**WORK INSTRUCTIONS**: Below are the records; repeat exactly their lines between the line holding "ATOM 17 N N" and the line holding "ATOM 76 C C", inclusive, skipping the pictures.

(Dataset items)
··········

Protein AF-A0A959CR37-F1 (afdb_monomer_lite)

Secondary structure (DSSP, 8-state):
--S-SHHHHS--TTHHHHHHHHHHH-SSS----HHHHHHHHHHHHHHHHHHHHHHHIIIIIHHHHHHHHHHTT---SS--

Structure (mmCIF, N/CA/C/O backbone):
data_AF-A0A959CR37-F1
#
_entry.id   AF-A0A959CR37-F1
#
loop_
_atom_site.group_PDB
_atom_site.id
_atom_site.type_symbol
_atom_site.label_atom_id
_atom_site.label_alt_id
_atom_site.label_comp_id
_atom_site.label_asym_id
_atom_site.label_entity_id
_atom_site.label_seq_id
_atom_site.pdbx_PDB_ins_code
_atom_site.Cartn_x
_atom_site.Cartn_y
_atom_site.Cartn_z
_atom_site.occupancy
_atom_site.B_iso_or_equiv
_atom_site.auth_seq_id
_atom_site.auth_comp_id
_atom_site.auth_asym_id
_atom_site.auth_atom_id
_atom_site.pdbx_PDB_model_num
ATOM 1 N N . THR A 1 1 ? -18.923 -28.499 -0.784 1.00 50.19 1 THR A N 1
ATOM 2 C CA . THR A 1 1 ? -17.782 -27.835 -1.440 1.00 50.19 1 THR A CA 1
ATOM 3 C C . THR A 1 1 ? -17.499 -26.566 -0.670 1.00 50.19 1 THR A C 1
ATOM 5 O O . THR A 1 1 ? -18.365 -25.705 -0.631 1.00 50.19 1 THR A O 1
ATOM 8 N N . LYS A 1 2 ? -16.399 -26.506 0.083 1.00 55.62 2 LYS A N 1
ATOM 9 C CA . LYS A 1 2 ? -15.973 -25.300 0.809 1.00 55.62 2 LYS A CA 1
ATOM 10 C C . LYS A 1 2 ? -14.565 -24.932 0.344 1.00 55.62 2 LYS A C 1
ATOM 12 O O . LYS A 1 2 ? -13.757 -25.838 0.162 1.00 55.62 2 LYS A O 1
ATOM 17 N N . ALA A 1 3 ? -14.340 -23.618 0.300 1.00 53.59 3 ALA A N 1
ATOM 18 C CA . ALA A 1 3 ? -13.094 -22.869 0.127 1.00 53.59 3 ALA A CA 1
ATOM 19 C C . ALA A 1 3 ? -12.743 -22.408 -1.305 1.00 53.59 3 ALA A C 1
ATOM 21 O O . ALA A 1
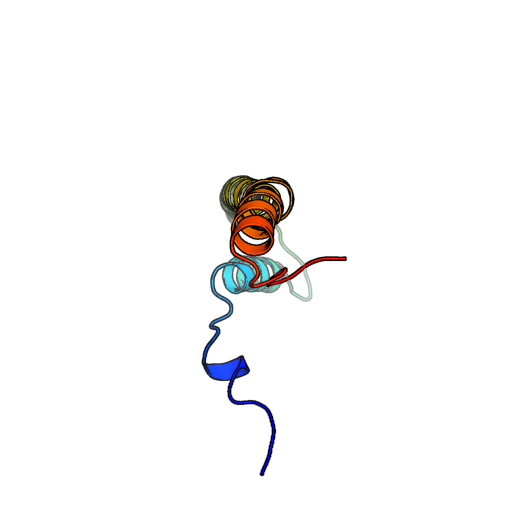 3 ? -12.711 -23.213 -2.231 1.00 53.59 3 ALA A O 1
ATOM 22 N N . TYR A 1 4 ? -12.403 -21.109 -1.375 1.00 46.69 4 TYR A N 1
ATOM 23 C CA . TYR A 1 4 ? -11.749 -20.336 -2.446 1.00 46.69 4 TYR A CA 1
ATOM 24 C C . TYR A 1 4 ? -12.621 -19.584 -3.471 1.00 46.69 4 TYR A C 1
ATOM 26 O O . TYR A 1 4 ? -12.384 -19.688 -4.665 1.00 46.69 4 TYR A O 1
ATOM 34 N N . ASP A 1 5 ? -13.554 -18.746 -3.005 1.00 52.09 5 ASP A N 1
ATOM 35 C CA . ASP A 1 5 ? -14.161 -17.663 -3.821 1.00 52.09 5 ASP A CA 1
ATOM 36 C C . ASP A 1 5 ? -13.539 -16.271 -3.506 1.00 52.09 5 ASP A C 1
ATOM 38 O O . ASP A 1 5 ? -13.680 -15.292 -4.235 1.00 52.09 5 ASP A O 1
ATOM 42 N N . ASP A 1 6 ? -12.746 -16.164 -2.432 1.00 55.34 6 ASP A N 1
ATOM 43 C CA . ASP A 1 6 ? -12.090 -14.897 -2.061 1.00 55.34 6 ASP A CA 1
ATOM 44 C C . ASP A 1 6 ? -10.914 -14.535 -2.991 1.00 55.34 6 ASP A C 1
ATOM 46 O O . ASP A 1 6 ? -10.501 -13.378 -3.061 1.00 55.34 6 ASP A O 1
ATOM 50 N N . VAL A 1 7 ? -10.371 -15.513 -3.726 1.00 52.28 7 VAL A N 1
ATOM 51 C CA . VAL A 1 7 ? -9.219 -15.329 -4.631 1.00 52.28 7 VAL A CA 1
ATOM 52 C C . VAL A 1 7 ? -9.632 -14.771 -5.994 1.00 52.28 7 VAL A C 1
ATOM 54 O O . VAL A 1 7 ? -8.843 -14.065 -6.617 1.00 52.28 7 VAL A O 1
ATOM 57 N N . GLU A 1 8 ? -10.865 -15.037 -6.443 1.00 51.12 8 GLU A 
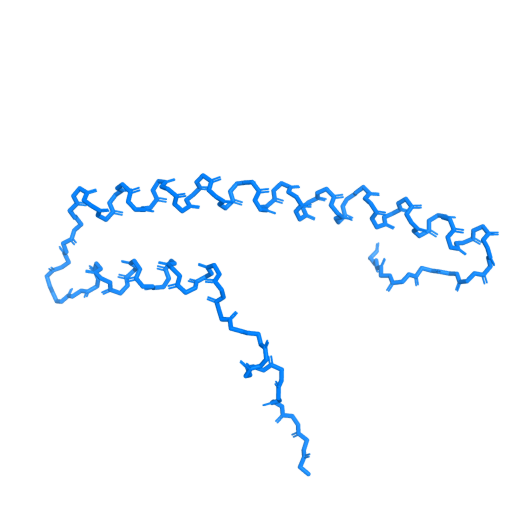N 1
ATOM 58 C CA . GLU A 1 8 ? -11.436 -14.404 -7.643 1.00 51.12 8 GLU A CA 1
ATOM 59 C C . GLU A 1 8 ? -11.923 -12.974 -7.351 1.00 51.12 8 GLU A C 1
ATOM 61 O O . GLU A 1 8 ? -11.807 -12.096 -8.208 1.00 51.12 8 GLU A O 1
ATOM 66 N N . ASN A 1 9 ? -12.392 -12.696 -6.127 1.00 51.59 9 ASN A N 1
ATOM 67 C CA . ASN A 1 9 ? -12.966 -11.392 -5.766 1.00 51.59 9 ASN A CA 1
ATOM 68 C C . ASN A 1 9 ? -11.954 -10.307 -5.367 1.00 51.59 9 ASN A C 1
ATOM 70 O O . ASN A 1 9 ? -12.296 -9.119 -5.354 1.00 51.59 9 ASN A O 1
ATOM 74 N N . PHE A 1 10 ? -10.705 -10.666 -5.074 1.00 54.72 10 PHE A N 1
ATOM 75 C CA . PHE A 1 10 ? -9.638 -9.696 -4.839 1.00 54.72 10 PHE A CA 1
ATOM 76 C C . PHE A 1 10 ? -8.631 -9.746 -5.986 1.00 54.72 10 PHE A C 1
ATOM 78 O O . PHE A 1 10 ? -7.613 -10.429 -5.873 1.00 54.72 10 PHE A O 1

··········

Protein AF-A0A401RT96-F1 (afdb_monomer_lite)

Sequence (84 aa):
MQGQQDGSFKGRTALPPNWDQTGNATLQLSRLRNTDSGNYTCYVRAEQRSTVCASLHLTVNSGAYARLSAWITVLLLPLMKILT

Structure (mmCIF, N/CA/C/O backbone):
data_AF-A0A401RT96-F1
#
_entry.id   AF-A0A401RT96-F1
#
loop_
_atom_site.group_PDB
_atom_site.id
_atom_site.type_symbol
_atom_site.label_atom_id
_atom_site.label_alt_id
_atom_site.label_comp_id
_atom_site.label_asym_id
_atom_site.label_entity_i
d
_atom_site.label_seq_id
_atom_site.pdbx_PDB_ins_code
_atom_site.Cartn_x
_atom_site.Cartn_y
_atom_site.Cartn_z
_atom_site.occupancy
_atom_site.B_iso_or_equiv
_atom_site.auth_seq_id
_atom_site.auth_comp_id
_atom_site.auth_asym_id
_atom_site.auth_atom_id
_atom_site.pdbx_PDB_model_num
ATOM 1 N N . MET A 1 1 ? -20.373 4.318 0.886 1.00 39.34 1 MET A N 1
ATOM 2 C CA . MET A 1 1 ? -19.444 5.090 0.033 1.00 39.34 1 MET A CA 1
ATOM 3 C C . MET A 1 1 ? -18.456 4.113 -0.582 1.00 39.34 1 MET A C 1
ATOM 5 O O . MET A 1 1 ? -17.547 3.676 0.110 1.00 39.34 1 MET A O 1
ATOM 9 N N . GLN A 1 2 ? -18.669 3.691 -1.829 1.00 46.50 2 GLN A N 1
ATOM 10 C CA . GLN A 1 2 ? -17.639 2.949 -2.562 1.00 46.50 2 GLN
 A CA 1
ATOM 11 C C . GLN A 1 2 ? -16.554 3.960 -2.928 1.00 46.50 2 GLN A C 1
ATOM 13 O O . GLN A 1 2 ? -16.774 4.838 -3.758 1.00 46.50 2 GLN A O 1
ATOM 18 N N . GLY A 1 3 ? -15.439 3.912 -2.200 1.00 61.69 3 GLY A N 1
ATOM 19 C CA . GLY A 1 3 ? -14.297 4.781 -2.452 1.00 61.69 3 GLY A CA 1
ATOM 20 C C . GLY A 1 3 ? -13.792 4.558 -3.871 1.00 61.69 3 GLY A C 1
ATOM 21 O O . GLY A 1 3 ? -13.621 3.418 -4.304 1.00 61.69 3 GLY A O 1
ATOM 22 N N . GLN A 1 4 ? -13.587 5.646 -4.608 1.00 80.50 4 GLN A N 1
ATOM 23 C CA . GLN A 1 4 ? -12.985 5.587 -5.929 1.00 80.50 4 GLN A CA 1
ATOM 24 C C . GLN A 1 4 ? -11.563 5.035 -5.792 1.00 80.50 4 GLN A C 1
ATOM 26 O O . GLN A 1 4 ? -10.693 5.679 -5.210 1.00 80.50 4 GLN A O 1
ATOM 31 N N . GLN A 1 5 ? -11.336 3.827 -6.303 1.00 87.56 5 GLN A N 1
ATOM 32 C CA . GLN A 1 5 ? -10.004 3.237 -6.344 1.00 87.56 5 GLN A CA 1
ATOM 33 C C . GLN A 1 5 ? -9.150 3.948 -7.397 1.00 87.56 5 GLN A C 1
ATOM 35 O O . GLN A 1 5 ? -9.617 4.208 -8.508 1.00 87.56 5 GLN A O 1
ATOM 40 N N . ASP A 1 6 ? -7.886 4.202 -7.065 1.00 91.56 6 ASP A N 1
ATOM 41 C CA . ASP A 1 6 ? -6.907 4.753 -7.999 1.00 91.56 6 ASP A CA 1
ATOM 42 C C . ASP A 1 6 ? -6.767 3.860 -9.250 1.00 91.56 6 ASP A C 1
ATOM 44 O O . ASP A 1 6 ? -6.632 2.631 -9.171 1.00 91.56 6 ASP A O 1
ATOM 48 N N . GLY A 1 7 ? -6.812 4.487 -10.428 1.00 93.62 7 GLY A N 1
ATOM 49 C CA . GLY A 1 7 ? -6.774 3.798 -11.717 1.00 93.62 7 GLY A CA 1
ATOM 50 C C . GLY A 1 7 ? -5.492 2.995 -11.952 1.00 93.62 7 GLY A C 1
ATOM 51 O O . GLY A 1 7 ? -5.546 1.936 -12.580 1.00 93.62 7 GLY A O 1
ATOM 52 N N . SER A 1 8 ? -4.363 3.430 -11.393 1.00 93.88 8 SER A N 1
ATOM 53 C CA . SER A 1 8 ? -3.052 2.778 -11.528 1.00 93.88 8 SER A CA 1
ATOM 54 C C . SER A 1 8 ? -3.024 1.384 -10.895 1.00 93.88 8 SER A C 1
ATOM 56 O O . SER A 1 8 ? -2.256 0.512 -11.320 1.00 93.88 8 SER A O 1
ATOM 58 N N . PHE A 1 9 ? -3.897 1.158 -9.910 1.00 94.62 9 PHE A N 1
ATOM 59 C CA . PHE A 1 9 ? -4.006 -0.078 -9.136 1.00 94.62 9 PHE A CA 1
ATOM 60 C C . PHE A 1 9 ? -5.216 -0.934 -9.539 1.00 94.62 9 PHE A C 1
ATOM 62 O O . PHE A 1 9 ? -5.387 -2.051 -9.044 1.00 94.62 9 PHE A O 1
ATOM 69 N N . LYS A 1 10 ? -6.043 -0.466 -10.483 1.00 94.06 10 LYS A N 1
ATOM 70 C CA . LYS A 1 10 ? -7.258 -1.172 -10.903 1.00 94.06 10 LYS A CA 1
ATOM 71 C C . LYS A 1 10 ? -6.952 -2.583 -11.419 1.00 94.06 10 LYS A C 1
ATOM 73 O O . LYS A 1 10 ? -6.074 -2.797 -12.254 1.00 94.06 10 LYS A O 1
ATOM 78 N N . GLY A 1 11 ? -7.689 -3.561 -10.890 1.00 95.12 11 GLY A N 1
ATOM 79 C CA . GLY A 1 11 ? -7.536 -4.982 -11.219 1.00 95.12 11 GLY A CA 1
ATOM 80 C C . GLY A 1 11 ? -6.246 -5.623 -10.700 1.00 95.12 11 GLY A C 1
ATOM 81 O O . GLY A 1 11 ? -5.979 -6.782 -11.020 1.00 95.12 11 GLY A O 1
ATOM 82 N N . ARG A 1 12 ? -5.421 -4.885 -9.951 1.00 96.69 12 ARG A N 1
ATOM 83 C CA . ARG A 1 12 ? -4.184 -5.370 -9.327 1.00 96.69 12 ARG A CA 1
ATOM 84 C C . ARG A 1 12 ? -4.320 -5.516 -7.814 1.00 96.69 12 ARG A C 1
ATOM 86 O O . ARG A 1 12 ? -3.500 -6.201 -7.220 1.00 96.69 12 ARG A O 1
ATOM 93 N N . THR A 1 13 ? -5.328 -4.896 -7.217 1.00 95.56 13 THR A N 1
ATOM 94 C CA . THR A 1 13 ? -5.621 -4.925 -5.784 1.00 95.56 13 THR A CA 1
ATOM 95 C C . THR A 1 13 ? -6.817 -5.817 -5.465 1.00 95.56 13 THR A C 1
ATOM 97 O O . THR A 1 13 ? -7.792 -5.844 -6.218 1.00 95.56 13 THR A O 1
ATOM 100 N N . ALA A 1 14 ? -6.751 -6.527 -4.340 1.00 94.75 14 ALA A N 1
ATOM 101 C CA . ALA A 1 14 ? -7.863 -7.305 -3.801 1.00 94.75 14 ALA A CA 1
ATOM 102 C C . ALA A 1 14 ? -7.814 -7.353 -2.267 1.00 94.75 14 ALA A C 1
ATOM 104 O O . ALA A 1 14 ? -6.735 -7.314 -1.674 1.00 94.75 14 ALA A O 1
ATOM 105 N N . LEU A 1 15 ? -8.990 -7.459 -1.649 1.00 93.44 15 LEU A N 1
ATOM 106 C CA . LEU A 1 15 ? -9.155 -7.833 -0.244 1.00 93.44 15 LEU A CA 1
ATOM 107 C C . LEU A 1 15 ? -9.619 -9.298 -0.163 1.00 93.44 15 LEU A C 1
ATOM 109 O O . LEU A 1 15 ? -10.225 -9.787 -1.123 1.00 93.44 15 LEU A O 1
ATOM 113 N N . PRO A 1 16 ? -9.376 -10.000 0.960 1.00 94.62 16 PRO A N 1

··········

**RESULT FOR THIS TASK**:
ATOM 17 N N . ALA A 1 3 ? -14.340 -23.618 0.300 1.00 53.59 3 ALA A N 1
ATOM 18 C CA . ALA A 1 3 ? -13.094 -22.869 0.127 1.00 53.59 3 ALA A CA 1
ATOM 19 C C . ALA A 1 3 ? -12.743 -22.408 -1.305 1.00 53.59 3 ALA A C 1
ATOM 21 O O . ALA A 1
 3 ? -12.711 -23.213 -2.231 1.00 53.59 3 ALA A O 1
ATOM 22 N N . TYR A 1 4 ? -12.403 -21.109 -1.375 1.00 46.69 4 TYR A N 1
ATOM 23 C CA . TYR A 1 4 ? -11.749 -20.336 -2.446 1.00 46.69 4 TYR A CA 1
ATOM 24 C C . TYR A 1 4 ? -12.621 -19.584 -3.471 1.00 46.69 4 TYR A C 1
ATOM 26 O O . TYR A 1 4 ? -12.384 -19.688 -4.665 1.00 46.69 4 TYR A O 1
ATOM 34 N N . ASP A 1 5 ? -13.554 -18.746 -3.005 1.00 52.09 5 ASP A N 1
ATOM 35 C CA . ASP A 1 5 ? -14.161 -17.663 -3.821 1.00 52.09 5 ASP A CA 1
ATOM 36 C C . ASP A 1 5 ? -13.539 -16.271 -3.506 1.00 52.09 5 ASP A C 1
ATOM 38 O O . ASP A 1 5 ? -13.680 -15.292 -4.235 1.00 52.09 5 ASP A O 1
ATOM 42 N N . ASP A 1 6 ? -12.746 -16.164 -2.432 1.00 55.34 6 ASP A N 1
ATOM 43 C CA . ASP A 1 6 ? -12.090 -14.897 -2.061 1.00 55.34 6 ASP A CA 1
ATOM 44 C C . ASP A 1 6 ? -10.914 -14.535 -2.991 1.00 55.34 6 ASP A C 1
ATOM 46 O O . ASP A 1 6 ? -10.501 -13.378 -3.061 1.00 55.34 6 ASP A O 1
ATOM 50 N N . VAL A 1 7 ? -10.371 -15.513 -3.726 1.00 52.28 7 VAL A N 1
ATOM 51 C CA . VAL A 1 7 ? -9.219 -15.329 -4.631 1.00 52.28 7 VAL A CA 1
ATOM 52 C C . VAL A 1 7 ? -9.632 -14.771 -5.994 1.00 52.28 7 VAL A C 1
ATOM 54 O O . VAL A 1 7 ? -8.843 -14.065 -6.617 1.00 52.28 7 VAL A O 1
ATOM 57 N N . GLU A 1 8 ? -10.865 -15.037 -6.443 1.00 51.12 8 GLU A 
N 1
ATOM 58 C CA . GLU A 1 8 ? -11.436 -14.404 -7.643 1.00 51.12 8 GLU A CA 1
ATOM 59 C C . GLU A 1 8 ? -11.923 -12.974 -7.351 1.00 51.12 8 GLU A C 1
ATOM 61 O O . GLU A 1 8 ? -11.807 -12.096 -8.208 1.00 51.12 8 GLU A O 1
ATOM 66 N N . ASN A 1 9 ? -12.392 -12.696 -6.127 1.00 51.59 9 ASN A N 1
ATOM 67 C CA . ASN A 1 9 ? -12.966 -11.392 -5.766 1.00 51.59 9 ASN A CA 1
ATOM 68 C C . ASN A 1 9 ? -11.954 -10.307 -5.367 1.00 51.59 9 ASN A C 1
ATOM 70 O O . ASN A 1 9 ? -12.296 -9.119 -5.354 1.00 51.59 9 ASN A O 1
ATOM 74 N N . PHE A 1 10 ? -10.705 -10.666 -5.074 1.00 54.72 10 PHE A N 1
ATOM 75 C CA . PHE A 1 10 ? -9.638 -9.696 -4.839 1.00 54.72 10 PHE A CA 1
ATOM 76 C C . PHE A 1 10 ? -8.631 -9.746 -5.986 1.00 54.72 10 PHE A C 1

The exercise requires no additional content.